Would you please retype, exactly, the lines of the listing below between the line with "ATOM 10 N N" and the line with "ATOM 47 C C", inclusive?
*** Records for this exercise Section Begins ***
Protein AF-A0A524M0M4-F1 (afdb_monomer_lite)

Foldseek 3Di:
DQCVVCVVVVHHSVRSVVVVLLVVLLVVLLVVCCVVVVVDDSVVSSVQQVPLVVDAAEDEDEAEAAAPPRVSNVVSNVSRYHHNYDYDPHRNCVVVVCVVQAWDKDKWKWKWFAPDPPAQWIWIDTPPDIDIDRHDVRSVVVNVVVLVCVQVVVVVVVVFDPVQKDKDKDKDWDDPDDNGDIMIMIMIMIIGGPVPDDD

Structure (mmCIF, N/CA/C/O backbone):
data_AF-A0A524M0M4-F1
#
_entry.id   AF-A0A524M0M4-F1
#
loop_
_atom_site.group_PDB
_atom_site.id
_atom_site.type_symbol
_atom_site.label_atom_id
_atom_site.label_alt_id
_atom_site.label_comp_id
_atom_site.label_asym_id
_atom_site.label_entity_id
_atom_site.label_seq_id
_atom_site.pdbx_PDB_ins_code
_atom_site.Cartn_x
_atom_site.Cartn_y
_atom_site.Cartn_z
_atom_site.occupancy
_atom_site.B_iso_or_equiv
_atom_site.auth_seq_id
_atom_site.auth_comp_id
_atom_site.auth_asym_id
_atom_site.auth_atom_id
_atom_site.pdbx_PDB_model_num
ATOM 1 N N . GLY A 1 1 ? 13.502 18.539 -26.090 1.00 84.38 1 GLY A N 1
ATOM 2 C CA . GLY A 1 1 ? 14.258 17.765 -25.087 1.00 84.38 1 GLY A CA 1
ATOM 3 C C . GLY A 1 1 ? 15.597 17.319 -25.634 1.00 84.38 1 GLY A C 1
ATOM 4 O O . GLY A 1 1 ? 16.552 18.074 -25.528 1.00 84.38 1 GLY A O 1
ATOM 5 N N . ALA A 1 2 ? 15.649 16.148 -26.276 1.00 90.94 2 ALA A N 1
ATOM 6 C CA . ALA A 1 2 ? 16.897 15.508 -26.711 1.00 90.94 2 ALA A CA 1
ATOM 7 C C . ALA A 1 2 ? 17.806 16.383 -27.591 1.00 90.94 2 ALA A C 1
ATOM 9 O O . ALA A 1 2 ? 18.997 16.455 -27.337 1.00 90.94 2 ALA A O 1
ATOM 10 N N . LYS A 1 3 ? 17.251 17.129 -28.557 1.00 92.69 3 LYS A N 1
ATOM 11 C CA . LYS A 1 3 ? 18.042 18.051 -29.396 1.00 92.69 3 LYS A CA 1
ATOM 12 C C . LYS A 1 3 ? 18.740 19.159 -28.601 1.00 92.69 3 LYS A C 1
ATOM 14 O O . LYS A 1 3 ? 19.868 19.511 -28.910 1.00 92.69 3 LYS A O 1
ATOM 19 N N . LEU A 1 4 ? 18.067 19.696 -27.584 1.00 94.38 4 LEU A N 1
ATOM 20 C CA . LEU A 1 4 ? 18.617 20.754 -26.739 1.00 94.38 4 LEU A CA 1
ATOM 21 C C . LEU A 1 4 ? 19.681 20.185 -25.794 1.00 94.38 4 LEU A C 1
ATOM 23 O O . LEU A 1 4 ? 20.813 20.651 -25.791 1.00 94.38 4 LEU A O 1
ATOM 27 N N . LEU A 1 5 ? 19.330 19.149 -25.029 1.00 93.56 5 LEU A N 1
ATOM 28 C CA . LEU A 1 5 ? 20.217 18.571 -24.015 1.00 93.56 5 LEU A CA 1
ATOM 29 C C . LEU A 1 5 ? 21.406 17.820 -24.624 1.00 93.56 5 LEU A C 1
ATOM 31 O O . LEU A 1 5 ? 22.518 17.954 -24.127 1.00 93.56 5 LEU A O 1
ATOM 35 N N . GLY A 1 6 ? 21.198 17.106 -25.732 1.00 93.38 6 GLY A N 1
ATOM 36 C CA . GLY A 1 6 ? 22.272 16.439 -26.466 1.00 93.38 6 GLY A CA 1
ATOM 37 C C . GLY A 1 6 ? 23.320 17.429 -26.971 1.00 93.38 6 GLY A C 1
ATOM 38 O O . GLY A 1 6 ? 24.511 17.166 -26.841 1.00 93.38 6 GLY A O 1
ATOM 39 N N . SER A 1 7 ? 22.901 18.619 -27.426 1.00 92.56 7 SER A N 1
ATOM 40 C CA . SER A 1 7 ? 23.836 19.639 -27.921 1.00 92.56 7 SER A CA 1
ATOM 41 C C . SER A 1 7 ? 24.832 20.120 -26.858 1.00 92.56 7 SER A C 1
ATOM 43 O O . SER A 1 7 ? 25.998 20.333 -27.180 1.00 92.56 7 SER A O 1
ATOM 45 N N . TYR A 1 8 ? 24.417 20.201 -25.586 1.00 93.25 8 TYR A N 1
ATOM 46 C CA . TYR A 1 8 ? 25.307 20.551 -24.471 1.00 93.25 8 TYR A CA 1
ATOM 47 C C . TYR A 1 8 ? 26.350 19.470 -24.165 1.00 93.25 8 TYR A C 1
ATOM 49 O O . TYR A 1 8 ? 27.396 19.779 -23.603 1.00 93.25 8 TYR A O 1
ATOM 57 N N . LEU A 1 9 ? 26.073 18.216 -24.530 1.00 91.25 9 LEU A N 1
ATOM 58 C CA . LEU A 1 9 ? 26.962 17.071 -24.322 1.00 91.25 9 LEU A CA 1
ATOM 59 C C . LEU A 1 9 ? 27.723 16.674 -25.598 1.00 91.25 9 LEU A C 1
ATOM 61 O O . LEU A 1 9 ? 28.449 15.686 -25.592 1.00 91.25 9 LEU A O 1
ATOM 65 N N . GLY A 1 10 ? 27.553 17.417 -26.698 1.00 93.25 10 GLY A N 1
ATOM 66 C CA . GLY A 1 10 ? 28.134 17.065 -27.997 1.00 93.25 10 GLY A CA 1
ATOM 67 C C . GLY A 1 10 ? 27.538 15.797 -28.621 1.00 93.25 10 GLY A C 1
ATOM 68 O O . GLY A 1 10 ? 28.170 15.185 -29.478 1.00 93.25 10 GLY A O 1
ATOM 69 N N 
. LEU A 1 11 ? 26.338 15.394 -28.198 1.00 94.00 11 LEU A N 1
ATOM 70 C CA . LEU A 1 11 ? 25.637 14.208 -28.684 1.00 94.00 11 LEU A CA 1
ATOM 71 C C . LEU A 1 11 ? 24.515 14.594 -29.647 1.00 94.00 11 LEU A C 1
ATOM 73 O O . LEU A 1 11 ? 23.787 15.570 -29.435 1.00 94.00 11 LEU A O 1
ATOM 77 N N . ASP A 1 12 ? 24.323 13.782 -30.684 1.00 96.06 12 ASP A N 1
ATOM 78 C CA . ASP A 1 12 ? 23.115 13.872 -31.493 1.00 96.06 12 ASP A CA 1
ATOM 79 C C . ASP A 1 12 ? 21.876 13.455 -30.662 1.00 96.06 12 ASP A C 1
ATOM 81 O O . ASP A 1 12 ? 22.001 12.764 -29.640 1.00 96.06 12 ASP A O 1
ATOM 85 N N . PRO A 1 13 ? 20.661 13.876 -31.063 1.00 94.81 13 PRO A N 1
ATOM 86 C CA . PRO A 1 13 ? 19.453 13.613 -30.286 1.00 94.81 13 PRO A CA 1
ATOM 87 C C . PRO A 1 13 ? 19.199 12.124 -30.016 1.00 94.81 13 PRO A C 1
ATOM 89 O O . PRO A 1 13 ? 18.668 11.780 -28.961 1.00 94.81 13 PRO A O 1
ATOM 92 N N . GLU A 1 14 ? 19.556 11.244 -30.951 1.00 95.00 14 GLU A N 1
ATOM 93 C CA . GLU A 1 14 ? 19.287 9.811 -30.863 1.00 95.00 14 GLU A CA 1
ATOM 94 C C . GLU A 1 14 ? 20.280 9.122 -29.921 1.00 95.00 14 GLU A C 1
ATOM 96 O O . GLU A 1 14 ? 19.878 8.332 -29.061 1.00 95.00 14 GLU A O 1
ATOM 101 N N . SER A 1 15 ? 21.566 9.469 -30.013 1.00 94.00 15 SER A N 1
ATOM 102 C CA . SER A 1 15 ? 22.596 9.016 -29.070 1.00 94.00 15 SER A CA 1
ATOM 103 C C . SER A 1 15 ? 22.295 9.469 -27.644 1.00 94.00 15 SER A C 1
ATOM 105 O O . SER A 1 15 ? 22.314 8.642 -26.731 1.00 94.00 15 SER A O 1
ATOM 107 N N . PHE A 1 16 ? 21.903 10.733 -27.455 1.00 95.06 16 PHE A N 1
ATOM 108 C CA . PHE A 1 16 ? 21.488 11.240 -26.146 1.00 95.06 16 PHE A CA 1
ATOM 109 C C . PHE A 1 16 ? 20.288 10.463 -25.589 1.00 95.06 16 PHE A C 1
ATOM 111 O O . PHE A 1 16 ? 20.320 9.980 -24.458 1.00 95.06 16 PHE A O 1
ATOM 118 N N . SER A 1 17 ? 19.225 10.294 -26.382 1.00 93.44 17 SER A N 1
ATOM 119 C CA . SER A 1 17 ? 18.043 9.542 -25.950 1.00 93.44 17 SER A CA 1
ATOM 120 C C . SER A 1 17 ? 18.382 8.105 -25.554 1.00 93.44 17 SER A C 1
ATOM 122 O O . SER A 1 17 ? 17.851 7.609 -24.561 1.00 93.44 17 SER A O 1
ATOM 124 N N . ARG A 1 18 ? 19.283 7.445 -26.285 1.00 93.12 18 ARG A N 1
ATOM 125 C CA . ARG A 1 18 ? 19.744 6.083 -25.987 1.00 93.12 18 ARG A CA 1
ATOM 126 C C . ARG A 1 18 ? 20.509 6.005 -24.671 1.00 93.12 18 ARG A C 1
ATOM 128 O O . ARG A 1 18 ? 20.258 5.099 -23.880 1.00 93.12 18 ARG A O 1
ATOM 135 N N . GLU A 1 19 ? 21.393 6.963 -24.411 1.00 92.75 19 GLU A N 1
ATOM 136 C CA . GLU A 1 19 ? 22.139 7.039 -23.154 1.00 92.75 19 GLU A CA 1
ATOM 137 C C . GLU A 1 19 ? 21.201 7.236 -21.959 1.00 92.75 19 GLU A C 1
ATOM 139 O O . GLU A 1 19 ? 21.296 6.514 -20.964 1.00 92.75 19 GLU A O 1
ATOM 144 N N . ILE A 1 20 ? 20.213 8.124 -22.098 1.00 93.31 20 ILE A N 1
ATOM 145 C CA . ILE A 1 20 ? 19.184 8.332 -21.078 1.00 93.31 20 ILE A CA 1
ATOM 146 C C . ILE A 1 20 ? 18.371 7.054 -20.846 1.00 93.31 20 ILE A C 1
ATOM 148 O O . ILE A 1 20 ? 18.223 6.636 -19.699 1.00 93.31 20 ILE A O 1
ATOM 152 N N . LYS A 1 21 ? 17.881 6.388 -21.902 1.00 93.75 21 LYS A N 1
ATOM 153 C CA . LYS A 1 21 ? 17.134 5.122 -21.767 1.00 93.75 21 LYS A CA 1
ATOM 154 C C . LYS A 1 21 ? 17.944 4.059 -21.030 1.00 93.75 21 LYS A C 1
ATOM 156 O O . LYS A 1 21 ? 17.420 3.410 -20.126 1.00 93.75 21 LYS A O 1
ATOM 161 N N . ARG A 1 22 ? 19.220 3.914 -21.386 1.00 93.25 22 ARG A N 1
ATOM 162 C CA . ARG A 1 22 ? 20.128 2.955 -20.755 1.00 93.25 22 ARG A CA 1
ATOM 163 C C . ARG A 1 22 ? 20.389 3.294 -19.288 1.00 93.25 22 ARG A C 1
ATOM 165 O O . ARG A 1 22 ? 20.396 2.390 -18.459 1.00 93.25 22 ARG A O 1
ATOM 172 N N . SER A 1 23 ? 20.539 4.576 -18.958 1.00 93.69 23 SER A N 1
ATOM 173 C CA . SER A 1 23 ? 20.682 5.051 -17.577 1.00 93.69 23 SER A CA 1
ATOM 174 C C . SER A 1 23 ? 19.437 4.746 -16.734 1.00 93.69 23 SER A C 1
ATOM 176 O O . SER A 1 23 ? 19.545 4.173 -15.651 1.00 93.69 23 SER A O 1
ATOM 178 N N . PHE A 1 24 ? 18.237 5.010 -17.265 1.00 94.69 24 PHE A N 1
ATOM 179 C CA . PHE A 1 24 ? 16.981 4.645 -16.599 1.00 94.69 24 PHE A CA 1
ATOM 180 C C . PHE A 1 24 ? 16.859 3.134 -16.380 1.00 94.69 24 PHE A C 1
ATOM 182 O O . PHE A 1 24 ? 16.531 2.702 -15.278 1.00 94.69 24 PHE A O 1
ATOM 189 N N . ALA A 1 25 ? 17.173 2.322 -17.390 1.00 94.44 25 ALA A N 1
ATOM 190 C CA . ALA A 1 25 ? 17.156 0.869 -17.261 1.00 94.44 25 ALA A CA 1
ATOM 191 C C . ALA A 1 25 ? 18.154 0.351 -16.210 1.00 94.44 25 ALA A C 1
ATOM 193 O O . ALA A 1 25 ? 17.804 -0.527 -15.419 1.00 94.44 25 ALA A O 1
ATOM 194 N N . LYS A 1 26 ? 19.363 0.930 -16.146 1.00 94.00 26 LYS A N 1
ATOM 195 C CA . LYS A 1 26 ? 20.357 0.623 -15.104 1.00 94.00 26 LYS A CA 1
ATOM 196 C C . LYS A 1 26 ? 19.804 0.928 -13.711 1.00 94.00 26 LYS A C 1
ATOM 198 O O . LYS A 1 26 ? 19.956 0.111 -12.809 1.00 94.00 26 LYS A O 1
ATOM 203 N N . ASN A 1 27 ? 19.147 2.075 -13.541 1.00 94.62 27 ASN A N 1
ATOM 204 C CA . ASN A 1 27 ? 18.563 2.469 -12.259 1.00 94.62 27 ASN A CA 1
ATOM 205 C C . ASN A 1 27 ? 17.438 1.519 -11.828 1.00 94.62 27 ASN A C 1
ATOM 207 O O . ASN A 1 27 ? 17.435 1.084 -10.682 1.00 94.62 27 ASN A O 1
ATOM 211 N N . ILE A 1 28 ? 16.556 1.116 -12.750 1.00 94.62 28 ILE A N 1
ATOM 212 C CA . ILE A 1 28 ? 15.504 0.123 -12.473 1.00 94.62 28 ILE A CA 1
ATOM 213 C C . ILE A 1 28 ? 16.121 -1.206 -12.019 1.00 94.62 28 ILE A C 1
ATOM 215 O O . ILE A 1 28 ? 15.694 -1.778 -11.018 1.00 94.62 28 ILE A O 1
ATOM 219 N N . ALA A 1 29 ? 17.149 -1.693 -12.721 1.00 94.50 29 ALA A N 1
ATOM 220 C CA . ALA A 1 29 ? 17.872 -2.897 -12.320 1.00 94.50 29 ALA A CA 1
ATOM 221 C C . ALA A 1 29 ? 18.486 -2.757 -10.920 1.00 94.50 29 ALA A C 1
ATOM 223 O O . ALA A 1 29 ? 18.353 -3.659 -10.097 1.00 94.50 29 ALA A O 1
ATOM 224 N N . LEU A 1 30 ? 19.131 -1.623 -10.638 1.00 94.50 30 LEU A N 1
*** Records for this exercise Section Ends ***
- Answer below
ATOM 10 N N . LYS A 1 3 ? 17.251 17.129 -28.557 1.00 92.69 3 LYS A N 1
ATOM 11 C CA . LYS A 1 3 ? 18.042 18.051 -29.396 1.00 92.69 3 LYS A CA 1
ATOM 12 C C . LYS A 1 3 ? 18.740 19.159 -28.601 1.00 92.69 3 LYS A C 1
ATOM 14 O O . LYS A 1 3 ? 19.868 19.511 -28.910 1.00 92.69 3 LYS A O 1
ATOM 19 N N . LEU A 1 4 ? 18.067 19.696 -27.584 1.00 94.38 4 LEU A N 1
ATOM 20 C CA . LEU A 1 4 ? 18.617 20.754 -26.739 1.00 94.38 4 LEU A CA 1
ATOM 21 C C . LEU A 1 4 ? 19.681 20.185 -25.794 1.00 94.38 4 LEU A C 1
ATOM 23 O O . LEU A 1 4 ? 20.813 20.651 -25.791 1.00 94.38 4 LEU A O 1
ATOM 27 N N . LEU A 1 5 ? 19.330 19.149 -25.029 1.00 93.56 5 LEU A N 1
ATOM 28 C CA . LEU A 1 5 ? 20.217 18.571 -24.015 1.00 93.56 5 LEU A CA 1
ATOM 29 C C . LEU A 1 5 ? 21.406 17.820 -24.624 1.00 93.56 5 LEU A C 1
ATOM 31 O O . LEU A 1 5 ? 22.518 17.954 -24.127 1.00 93.56 5 LEU A O 1
ATOM 35 N N . GLY A 1 6 ? 21.198 17.106 -25.732 1.00 93.38 6 GLY A N 1
ATOM 36 C CA . GLY A 1 6 ? 22.272 16.439 -26.466 1.00 93.38 6 GLY A CA 1
ATOM 37 C C . GLY A 1 6 ? 23.320 17.429 -26.971 1.00 93.38 6 GLY A C 1
ATOM 38 O O . GLY A 1 6 ? 24.511 17.166 -26.841 1.00 93.38 6 GLY A O 1
ATOM 39 N N . SER A 1 7 ? 22.901 18.619 -27.426 1.00 92.56 7 SER A N 1
ATOM 40 C CA . SER A 1 7 ? 23.836 19.639 -27.921 1.00 92.56 7 SER A CA 1
ATOM 41 C C . SER A 1 7 ? 24.832 20.120 -26.858 1.00 92.56 7 SER A C 1
ATOM 43 O O . SER A 1 7 ? 25.998 20.333 -27.180 1.00 92.56 7 SER A O 1
ATOM 45 N N . TYR A 1 8 ? 24.417 20.201 -25.586 1.00 93.25 8 TYR A N 1
ATOM 46 C CA . TYR A 1 8 ? 25.307 20.551 -24.471 1.00 93.25 8 TYR A CA 1
ATOM 47 C C . TYR A 1 8 ? 26.350 19.470 -24.165 1.00 93.25 8 TYR A C 1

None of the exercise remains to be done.